DATA PROVIDED –
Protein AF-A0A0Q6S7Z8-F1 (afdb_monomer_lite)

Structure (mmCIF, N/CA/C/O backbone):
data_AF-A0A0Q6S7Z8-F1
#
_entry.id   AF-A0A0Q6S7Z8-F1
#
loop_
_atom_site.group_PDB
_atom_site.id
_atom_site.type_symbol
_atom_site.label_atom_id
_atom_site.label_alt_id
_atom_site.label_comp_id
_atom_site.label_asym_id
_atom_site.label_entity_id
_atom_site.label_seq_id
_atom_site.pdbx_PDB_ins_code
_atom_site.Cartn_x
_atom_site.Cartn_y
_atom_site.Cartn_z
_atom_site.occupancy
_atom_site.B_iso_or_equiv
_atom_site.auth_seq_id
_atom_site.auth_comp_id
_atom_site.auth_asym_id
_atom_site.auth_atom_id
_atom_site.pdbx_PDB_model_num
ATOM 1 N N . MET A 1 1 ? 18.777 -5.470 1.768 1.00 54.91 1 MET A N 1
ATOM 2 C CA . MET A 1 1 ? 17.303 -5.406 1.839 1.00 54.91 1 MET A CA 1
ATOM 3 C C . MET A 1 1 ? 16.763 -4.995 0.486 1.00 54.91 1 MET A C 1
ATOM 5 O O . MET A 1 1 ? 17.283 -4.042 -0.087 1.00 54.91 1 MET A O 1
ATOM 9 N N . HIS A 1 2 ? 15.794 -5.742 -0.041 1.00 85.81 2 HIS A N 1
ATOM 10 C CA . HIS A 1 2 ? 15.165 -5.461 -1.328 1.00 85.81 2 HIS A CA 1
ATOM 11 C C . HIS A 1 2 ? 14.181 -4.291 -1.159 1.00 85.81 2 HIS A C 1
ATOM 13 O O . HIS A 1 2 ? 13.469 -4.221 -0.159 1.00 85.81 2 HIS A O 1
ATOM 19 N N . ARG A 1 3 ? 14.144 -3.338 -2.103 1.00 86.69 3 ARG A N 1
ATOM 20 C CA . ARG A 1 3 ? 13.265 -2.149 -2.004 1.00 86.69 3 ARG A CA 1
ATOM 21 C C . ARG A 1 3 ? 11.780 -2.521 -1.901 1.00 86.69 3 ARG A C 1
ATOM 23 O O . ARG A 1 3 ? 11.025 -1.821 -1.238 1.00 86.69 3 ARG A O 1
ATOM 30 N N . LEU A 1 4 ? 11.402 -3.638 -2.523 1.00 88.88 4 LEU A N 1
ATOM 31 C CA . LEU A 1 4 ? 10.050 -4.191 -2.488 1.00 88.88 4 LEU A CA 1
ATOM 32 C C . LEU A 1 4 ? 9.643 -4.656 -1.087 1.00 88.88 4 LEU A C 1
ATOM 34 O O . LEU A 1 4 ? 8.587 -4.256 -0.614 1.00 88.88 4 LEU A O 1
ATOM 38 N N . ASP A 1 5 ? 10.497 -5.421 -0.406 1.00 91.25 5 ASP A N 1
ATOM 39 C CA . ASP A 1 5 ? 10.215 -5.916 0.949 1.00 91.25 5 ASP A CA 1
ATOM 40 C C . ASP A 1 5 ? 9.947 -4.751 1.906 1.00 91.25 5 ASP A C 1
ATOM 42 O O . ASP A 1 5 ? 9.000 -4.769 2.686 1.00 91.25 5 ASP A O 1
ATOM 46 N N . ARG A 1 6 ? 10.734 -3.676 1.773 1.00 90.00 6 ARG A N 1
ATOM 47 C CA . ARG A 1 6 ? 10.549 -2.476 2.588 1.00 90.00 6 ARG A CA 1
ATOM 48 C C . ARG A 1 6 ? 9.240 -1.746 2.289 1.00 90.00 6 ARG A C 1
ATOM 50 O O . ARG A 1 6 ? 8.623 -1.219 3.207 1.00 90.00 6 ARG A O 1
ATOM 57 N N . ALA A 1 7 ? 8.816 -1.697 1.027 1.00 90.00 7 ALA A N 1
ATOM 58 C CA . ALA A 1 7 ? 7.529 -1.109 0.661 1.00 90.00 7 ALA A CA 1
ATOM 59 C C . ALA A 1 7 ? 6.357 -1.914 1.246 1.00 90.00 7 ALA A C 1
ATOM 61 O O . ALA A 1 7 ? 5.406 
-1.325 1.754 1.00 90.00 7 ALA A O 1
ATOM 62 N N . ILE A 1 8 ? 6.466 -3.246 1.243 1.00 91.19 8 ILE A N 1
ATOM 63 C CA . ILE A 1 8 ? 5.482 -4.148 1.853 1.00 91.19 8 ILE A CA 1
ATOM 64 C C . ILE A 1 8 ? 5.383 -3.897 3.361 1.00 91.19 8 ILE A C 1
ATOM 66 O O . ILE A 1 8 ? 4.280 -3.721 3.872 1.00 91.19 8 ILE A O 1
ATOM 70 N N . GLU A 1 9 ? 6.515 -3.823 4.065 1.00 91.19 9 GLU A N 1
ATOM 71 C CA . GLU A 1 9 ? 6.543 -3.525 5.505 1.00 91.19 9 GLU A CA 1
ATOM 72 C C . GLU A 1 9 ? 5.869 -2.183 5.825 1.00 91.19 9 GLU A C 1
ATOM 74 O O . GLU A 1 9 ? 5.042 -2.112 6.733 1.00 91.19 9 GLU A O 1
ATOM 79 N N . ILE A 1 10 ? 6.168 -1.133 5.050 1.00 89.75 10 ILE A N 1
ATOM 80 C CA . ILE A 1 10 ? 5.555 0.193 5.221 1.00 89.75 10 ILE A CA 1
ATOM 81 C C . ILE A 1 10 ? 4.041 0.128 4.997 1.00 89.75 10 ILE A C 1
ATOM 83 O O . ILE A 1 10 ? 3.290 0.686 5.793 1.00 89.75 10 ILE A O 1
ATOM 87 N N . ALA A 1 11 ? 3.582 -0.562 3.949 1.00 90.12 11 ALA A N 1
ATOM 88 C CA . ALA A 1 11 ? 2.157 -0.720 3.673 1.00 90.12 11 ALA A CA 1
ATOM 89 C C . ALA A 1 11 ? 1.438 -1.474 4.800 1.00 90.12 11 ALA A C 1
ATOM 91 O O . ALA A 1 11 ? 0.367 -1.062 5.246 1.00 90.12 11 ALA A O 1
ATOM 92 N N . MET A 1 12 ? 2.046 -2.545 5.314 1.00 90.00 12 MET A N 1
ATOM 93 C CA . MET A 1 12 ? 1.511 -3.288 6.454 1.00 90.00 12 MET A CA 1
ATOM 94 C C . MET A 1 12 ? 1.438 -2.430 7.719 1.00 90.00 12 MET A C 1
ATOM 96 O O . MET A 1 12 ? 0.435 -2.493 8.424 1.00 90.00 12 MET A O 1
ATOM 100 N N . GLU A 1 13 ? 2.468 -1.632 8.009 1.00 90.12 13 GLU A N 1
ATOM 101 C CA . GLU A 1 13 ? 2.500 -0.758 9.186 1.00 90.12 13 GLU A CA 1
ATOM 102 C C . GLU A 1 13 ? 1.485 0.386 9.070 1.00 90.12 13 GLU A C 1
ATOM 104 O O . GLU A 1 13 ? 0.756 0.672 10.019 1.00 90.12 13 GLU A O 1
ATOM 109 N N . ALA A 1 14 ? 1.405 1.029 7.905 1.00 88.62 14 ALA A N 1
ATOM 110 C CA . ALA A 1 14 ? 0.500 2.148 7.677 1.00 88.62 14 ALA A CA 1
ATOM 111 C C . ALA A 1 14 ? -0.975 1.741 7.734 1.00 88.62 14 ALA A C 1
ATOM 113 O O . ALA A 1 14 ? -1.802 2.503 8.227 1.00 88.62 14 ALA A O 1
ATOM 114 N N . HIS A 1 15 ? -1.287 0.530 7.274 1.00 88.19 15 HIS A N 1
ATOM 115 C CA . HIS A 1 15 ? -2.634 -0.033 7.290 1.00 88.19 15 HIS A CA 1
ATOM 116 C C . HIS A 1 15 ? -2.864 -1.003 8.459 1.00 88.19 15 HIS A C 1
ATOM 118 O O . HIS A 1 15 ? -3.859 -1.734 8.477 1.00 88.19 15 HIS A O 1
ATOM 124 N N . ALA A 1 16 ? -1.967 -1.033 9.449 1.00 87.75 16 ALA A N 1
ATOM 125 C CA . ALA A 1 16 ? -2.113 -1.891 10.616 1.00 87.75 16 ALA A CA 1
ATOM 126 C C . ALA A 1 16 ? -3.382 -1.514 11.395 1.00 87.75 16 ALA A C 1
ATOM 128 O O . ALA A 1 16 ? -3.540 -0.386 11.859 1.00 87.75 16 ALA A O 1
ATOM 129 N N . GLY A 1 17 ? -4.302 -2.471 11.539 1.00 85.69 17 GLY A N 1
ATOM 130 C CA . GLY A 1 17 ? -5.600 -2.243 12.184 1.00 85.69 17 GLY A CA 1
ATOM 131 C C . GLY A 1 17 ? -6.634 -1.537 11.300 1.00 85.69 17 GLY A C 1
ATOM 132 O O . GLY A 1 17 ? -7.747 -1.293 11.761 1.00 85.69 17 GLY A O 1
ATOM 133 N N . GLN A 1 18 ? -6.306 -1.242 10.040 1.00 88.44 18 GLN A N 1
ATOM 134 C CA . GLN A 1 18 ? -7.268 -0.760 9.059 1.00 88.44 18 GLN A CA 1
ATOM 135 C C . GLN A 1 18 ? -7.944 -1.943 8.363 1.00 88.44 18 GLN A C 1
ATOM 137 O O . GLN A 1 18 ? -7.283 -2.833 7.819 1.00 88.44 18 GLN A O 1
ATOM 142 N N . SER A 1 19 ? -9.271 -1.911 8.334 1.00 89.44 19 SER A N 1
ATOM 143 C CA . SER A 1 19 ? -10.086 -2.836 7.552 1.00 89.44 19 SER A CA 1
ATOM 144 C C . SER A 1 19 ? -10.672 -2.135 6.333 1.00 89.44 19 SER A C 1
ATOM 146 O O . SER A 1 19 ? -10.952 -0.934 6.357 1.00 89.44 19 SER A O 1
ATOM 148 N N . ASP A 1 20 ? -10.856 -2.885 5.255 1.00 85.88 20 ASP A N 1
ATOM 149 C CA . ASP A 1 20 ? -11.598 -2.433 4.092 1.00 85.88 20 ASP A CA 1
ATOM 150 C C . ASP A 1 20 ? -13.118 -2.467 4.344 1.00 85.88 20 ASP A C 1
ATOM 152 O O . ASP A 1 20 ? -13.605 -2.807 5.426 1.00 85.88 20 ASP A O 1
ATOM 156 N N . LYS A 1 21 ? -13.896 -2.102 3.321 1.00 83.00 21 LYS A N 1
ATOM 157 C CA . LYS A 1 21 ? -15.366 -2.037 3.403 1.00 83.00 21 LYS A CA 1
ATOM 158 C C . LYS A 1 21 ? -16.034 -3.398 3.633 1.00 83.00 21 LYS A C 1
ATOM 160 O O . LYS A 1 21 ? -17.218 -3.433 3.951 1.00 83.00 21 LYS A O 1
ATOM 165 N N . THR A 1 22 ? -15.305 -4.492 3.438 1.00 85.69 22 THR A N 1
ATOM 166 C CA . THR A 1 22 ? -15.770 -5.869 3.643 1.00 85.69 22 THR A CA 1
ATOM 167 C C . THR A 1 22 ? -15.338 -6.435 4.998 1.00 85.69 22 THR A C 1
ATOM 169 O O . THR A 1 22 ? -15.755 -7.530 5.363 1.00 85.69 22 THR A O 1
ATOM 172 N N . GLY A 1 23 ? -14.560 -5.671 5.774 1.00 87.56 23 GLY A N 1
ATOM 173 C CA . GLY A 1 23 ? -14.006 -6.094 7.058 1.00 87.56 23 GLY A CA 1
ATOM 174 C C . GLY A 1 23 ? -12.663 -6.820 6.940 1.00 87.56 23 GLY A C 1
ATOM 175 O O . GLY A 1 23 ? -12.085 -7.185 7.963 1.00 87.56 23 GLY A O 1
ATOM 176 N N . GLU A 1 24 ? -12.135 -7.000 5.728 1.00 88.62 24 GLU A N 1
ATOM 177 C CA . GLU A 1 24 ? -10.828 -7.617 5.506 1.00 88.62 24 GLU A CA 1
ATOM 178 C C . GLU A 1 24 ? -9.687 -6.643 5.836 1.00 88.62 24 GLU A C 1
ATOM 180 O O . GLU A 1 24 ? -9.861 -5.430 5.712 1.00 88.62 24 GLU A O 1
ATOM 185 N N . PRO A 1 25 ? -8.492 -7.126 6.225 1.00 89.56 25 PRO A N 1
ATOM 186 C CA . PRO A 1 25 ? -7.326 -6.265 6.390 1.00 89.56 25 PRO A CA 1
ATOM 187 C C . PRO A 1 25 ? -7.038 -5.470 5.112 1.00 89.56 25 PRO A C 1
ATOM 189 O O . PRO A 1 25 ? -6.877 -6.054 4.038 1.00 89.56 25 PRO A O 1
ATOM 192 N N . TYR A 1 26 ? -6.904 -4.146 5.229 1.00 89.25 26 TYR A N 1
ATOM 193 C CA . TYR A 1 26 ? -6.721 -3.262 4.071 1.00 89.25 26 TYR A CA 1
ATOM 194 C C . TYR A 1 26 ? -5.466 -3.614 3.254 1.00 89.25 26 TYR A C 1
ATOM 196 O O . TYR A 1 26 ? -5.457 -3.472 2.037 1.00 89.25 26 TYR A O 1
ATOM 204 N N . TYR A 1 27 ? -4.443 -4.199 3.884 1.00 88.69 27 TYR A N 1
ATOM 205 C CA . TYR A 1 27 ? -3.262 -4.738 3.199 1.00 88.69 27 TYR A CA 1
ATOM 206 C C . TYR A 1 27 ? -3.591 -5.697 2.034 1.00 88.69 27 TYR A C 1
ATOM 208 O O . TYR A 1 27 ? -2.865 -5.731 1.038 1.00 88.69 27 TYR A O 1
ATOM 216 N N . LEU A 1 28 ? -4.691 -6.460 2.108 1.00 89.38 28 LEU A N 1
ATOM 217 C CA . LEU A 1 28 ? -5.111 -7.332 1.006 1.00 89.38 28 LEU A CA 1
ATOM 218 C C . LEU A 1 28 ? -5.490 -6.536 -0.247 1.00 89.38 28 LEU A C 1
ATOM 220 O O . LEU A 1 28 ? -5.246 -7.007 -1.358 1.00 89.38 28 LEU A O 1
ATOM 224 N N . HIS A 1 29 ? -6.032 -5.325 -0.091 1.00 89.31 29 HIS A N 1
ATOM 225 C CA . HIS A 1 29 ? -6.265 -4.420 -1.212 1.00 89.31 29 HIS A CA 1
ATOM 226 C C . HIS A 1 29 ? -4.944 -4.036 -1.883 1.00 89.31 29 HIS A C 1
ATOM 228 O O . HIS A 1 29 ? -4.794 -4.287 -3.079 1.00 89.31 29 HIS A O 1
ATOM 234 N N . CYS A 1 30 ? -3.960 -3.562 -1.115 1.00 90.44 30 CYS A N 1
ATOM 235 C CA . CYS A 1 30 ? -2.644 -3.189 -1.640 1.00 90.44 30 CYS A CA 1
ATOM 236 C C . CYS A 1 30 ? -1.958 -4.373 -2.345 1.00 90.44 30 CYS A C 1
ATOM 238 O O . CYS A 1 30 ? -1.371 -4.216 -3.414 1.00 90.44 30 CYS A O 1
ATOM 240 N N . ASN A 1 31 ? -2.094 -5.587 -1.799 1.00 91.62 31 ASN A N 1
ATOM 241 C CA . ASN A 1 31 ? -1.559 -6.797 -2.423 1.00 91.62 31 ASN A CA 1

TASK ITEM – Please copy the lines in the records above between the one holding "ATOM 160 O O" and the one holding "ATOM 169 O O", inclusive, exactly and with no other line.

WRITTEN REPLY –
ATOM 160 O O . LYS A 1 21 ? -17.218 -3.433 3.951 1.00 83.00 21 LYS A O 1
ATOM 165 N N . THR A 1 22 ? -15.305 -4.492 3.438 1.00 85.69 22 THR A N 1
ATOM 166 C CA . THR A 1 22 ? -15.770 -5.869 3.643 1.00 85.69 22 THR A CA 1
ATOM 167 C C . THR A 1 22 ? -15.338 -6.435 4.998 1.00 85.69 22 THR A C 1
ATOM 169 O O . THR A 1 22 ? -15.755 -7.530 5.363 1.00 85.69 22 THR A O 1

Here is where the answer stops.